● **Activity**: All lines from the one containing "ATOM 127 N N" through the end of the entries below should appear in the answer exactly, with no others.

........

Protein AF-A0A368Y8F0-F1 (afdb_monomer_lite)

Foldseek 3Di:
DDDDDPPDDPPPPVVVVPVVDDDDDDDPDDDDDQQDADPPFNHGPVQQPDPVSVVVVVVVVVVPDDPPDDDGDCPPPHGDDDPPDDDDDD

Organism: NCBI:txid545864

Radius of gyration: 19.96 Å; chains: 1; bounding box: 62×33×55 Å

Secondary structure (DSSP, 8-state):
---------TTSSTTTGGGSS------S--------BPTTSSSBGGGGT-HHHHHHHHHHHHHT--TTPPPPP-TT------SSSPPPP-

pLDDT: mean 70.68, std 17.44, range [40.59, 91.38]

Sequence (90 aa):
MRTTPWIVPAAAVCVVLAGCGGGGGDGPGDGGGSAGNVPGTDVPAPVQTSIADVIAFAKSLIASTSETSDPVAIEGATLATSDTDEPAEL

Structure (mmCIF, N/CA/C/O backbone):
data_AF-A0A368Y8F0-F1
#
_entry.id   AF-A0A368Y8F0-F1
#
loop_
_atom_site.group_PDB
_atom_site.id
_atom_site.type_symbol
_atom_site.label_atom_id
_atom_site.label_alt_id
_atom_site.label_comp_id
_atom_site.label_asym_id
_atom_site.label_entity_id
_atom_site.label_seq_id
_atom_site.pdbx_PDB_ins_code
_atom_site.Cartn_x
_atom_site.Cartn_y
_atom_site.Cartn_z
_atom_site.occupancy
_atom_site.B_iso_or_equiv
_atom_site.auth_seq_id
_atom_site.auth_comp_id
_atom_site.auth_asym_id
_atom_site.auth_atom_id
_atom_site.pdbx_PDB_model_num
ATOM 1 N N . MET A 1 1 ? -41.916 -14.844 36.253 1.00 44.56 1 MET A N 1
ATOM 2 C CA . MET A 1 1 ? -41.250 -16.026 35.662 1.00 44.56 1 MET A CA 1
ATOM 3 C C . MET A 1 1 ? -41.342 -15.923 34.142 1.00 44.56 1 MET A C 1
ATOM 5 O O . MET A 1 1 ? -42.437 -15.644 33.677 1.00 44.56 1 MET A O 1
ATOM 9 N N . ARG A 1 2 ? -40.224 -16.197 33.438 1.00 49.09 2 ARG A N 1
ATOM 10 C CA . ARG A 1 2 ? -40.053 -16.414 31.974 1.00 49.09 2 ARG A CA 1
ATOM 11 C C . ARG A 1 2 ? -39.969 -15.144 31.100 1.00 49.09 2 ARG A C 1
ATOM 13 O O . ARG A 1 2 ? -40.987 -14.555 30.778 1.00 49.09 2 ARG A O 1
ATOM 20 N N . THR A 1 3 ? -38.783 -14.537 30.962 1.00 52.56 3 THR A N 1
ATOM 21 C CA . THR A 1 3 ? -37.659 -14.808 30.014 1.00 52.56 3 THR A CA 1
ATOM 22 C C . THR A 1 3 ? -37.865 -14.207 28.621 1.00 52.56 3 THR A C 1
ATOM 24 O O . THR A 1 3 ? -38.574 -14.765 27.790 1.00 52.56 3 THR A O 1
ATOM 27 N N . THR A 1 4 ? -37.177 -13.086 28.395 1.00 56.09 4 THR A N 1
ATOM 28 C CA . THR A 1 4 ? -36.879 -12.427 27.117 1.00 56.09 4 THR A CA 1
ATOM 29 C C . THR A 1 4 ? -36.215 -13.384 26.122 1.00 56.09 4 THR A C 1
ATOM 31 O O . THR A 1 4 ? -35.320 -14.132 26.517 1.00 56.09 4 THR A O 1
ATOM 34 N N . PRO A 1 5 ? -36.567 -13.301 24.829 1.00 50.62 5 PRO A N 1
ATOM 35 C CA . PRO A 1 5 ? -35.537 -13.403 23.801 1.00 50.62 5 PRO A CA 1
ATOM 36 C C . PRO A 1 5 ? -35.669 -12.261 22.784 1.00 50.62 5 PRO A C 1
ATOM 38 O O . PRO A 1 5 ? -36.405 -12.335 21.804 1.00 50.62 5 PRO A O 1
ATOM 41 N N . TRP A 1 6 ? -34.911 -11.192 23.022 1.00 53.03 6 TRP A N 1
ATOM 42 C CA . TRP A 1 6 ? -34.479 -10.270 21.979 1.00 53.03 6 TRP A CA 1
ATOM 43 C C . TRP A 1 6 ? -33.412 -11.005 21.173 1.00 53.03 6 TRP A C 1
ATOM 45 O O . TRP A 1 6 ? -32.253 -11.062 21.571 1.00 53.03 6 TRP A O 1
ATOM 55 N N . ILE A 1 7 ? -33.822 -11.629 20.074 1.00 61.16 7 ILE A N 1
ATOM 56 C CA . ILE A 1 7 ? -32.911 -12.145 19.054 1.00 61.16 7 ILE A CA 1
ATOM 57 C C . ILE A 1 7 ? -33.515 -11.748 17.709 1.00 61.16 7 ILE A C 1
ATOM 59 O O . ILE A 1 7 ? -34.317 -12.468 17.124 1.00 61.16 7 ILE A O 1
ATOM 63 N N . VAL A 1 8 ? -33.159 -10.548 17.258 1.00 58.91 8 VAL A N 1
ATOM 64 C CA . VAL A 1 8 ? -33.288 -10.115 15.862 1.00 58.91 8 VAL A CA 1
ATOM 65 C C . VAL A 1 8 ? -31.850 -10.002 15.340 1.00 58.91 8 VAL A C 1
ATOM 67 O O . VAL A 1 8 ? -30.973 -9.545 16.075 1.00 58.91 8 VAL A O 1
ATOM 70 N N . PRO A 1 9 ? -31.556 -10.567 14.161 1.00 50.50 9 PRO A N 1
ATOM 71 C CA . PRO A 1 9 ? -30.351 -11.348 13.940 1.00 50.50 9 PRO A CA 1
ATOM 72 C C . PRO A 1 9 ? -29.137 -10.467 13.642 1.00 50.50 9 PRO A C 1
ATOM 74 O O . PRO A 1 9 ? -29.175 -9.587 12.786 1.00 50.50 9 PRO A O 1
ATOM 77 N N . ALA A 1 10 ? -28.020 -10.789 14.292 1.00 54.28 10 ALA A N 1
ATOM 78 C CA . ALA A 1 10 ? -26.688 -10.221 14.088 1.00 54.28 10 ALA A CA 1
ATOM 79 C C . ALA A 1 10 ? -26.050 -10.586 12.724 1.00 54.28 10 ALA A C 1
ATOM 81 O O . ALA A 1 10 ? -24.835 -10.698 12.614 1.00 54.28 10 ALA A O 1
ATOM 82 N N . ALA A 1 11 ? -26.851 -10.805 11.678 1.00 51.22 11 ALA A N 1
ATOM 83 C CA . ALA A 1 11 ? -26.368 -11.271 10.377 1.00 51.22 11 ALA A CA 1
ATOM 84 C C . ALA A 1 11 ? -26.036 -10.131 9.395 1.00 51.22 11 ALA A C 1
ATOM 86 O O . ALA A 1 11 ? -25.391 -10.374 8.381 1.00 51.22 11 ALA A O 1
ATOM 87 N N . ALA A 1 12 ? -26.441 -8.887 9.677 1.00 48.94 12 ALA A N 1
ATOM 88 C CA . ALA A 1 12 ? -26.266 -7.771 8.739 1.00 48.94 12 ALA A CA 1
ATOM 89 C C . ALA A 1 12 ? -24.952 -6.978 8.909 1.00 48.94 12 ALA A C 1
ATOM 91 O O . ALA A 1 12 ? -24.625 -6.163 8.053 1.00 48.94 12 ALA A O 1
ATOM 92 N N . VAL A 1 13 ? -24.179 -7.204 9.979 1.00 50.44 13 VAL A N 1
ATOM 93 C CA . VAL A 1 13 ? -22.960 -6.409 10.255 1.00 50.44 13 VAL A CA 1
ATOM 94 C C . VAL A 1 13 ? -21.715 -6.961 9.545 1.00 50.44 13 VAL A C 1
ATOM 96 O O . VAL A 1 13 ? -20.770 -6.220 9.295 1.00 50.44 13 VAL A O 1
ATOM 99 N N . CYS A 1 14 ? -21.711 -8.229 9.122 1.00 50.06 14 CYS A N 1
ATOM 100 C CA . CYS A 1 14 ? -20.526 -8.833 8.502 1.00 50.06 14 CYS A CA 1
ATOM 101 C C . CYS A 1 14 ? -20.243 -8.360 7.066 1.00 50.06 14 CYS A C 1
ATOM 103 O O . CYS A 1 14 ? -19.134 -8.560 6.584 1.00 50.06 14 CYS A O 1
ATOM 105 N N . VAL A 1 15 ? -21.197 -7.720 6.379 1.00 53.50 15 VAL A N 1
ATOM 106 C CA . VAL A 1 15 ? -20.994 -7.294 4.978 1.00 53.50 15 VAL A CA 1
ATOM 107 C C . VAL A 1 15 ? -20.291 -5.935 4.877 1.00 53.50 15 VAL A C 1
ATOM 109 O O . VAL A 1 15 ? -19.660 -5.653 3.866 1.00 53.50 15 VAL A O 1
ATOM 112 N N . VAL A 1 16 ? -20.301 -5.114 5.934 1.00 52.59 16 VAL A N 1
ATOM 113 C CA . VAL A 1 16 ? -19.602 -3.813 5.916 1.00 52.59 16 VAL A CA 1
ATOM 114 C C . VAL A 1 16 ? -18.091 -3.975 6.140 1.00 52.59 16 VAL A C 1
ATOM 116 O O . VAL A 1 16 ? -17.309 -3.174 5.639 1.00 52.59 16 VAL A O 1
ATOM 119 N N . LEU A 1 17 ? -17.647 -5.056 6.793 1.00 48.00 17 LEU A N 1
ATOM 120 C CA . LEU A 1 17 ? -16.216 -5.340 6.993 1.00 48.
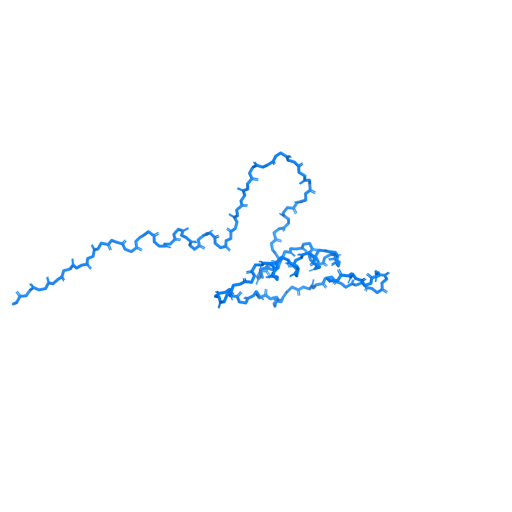00 17 LEU A CA 1
ATOM 121 C C . LEU A 1 17 ? -15.519 -5.892 5.740 1.00 48.00 17 LEU A C 1
ATOM 123 O O . LEU A 1 17 ? -14.301 -5.801 5.643 1.00 48.00 17 LEU A O 1
ATOM 127 N N . ALA A 1 18 ? -16.271 -6.386 4.752 1.00 48.09 18 ALA A N 1
ATOM 128 C CA . ALA A 1 18 ? -15.721 -6.653 3.422 1.00 48.09 18 ALA A CA 1
ATOM 129 C C . ALA A 1 18 ? -15.485 -5.358 2.615 1.00 48.09 18 ALA A C 1
ATOM 131 O O . ALA A 1 18 ? -14.909 -5.404 1.537 1.00 48.09 18 ALA A O 1
ATOM 132 N N . GLY A 1 19 ? -15.923 -4.201 3.130 1.00 43.91 19 GLY A N 1
ATOM 133 C CA . GLY A 1 19 ? -15.778 -2.893 2.491 1.00 43.91 19 GLY A CA 1
ATOM 134 C C . GLY A 1 19 ? -14.541 -2.091 2.906 1.00 43.91 19 GLY A C 1
ATOM 135 O O . GLY A 1 19 ? -14.311 -1.038 2.325 1.00 43.91 19 GLY A O 1
ATOM 136 N N . CYS A 1 20 ? -13.716 -2.575 3.845 1.00 55.06 20 CYS A N 1
ATOM 137 C CA . CYS A 1 20 ? -12.373 -2.017 4.089 1.00 55.06 20 CYS A CA 1
ATOM 138 C C . CYS A 1 20 ? -11.305 -2.674 3.185 1.00 55.06 20 CYS A C 1
ATOM 140 O O . CYS A 1 20 ? -10.117 -2.664 3.483 1.00 55.06 20 CYS A O 1
ATOM 142 N N . GLY A 1 21 ? -11.732 -3.283 2.074 1.00 56.91 21 GLY A N 1
ATOM 143 C CA . GLY A 1 21 ? -10.856 -3.915 1.096 1.00 56.91 21 GLY A CA 1
ATOM 144 C C . GLY A 1 21 ? -11.569 -4.106 -0.238 1.00 56.91 21 GLY A C 1
ATOM 145 O O . GLY A 1 21 ? -12.299 -5.072 -0.420 1.00 56.91 21 GLY A O 1
ATOM 146 N N . GLY A 1 22 ? -11.332 -3.196 -1.185 1.00 59.53 22 GLY A N 1
ATOM 147 C CA . GLY A 1 22 ? -11.677 -3.395 -2.596 1.00 59.53 22 GLY A CA 1
ATOM 148 C C . GLY A 1 22 ? -12.957 -2.701 -3.062 1.00 59.53 22 GLY A C 1
ATOM 149 O O . GLY A 1 22 ? -14.039 -3.280 -3.064 1.00 59.53 22 GLY A O 1
ATOM 150 N N . GLY A 1 23 ? -12.811 -1.471 -3.556 1.00 43.16 23 GLY A N 1
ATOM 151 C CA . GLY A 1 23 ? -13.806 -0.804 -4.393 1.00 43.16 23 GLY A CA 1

........

● **Expected answer**:
ATOM 127 N N . ALA A 1 18 ? -16.271 -6.386 4.752 1.00 48.09 18 ALA A N 1
ATOM 128 C CA . ALA A 1 18 ? -15.721 -6.653 3.422 1.00 48.09 18 ALA A CA 1
ATOM 129 C C . ALA A 1 18 ? -15.485 -5.358 2.615 1.00 48.09 18 ALA A C 1
ATOM 131 O O . ALA A 1 18 ? -14.909 -5.404 1.537 1.00 48.09 18 ALA A O 1
ATOM 132 N N . GLY A 1 19 ? -15.923 -4.201 3.130 1.00 43.91 19 GLY A N 1
ATOM 133 C CA . GLY A 1 19 ? -15.778 -2.893 2.491 1.00 43.91 19 GLY A CA 1
ATOM 134 C C . GLY A 1 19 ? -14.541 -2.091 2.906 1.00 43.91 19 GLY A C 1
ATOM 135 O O . GLY A 1 19 ? -14.311 -1.038 2.325 1.00 43.91 19 GLY A O 1
ATOM 136 N N . CYS A 1 20 ? -13.716 -2.575 3.845 1.00 55.06 20 CYS A N 1
ATOM 137 C CA . CYS A 1 20 ? -12.373 -2.017 4.089 1.00 55.06 20 CYS A CA 1
ATOM 138 C C . CYS A 1 20 ? -11.305 -2.674 3.185 1.00 55.06 20 CYS A C 1
ATOM 140 O O . CYS A 1 20 ? -10.117 -2.664 3.483 1.00 55.06 20 CYS A O 1
ATOM 142 N N . GLY A 1 21 ? -11.732 -3.283 2.074 1.00 56.91 21 GLY A N 1
ATOM 143 C CA . GLY A 1 21 ? -10.856 -3.915 1.096 1.00 56.91 21 GLY A CA 1
ATOM 144 C C . GLY A 1 21 ? -11.569 -4.106 -0.238 1.00 56.91 21 GLY A C 1
ATOM 145 O O . GLY A 1 21 ? -12.299 -5.072 -0.420 1.00 56.91 21 GLY A O 1
ATOM 146 N N . GLY A 1 22 ? -11.332 -3.196 -1.185 1.00 59.53 22 GLY A N 1
ATOM 147 C CA . GLY A 1 22 ? -11.677 -3.395 -2.596 1.00 59.53 22 GLY A CA 1
ATOM 148 C C . GLY A 1 22 ? -12.957 -2.701 -3.062 1.00 59.53 22 GLY A C 1
ATOM 149 O O . GLY A 1 22 ? -14.039 -3.280 -3.064 1.00 59.53 22 GLY A O 1
ATOM 150 N N . GLY A 1 23 ? -12.811 -1.471 -3.556 1.00 43.16 23 GLY A N 1
ATOM 151 C CA . GLY A 1 23 ? -13.806 -0.804 -4.393 1.00 43.16 23 GLY A CA 1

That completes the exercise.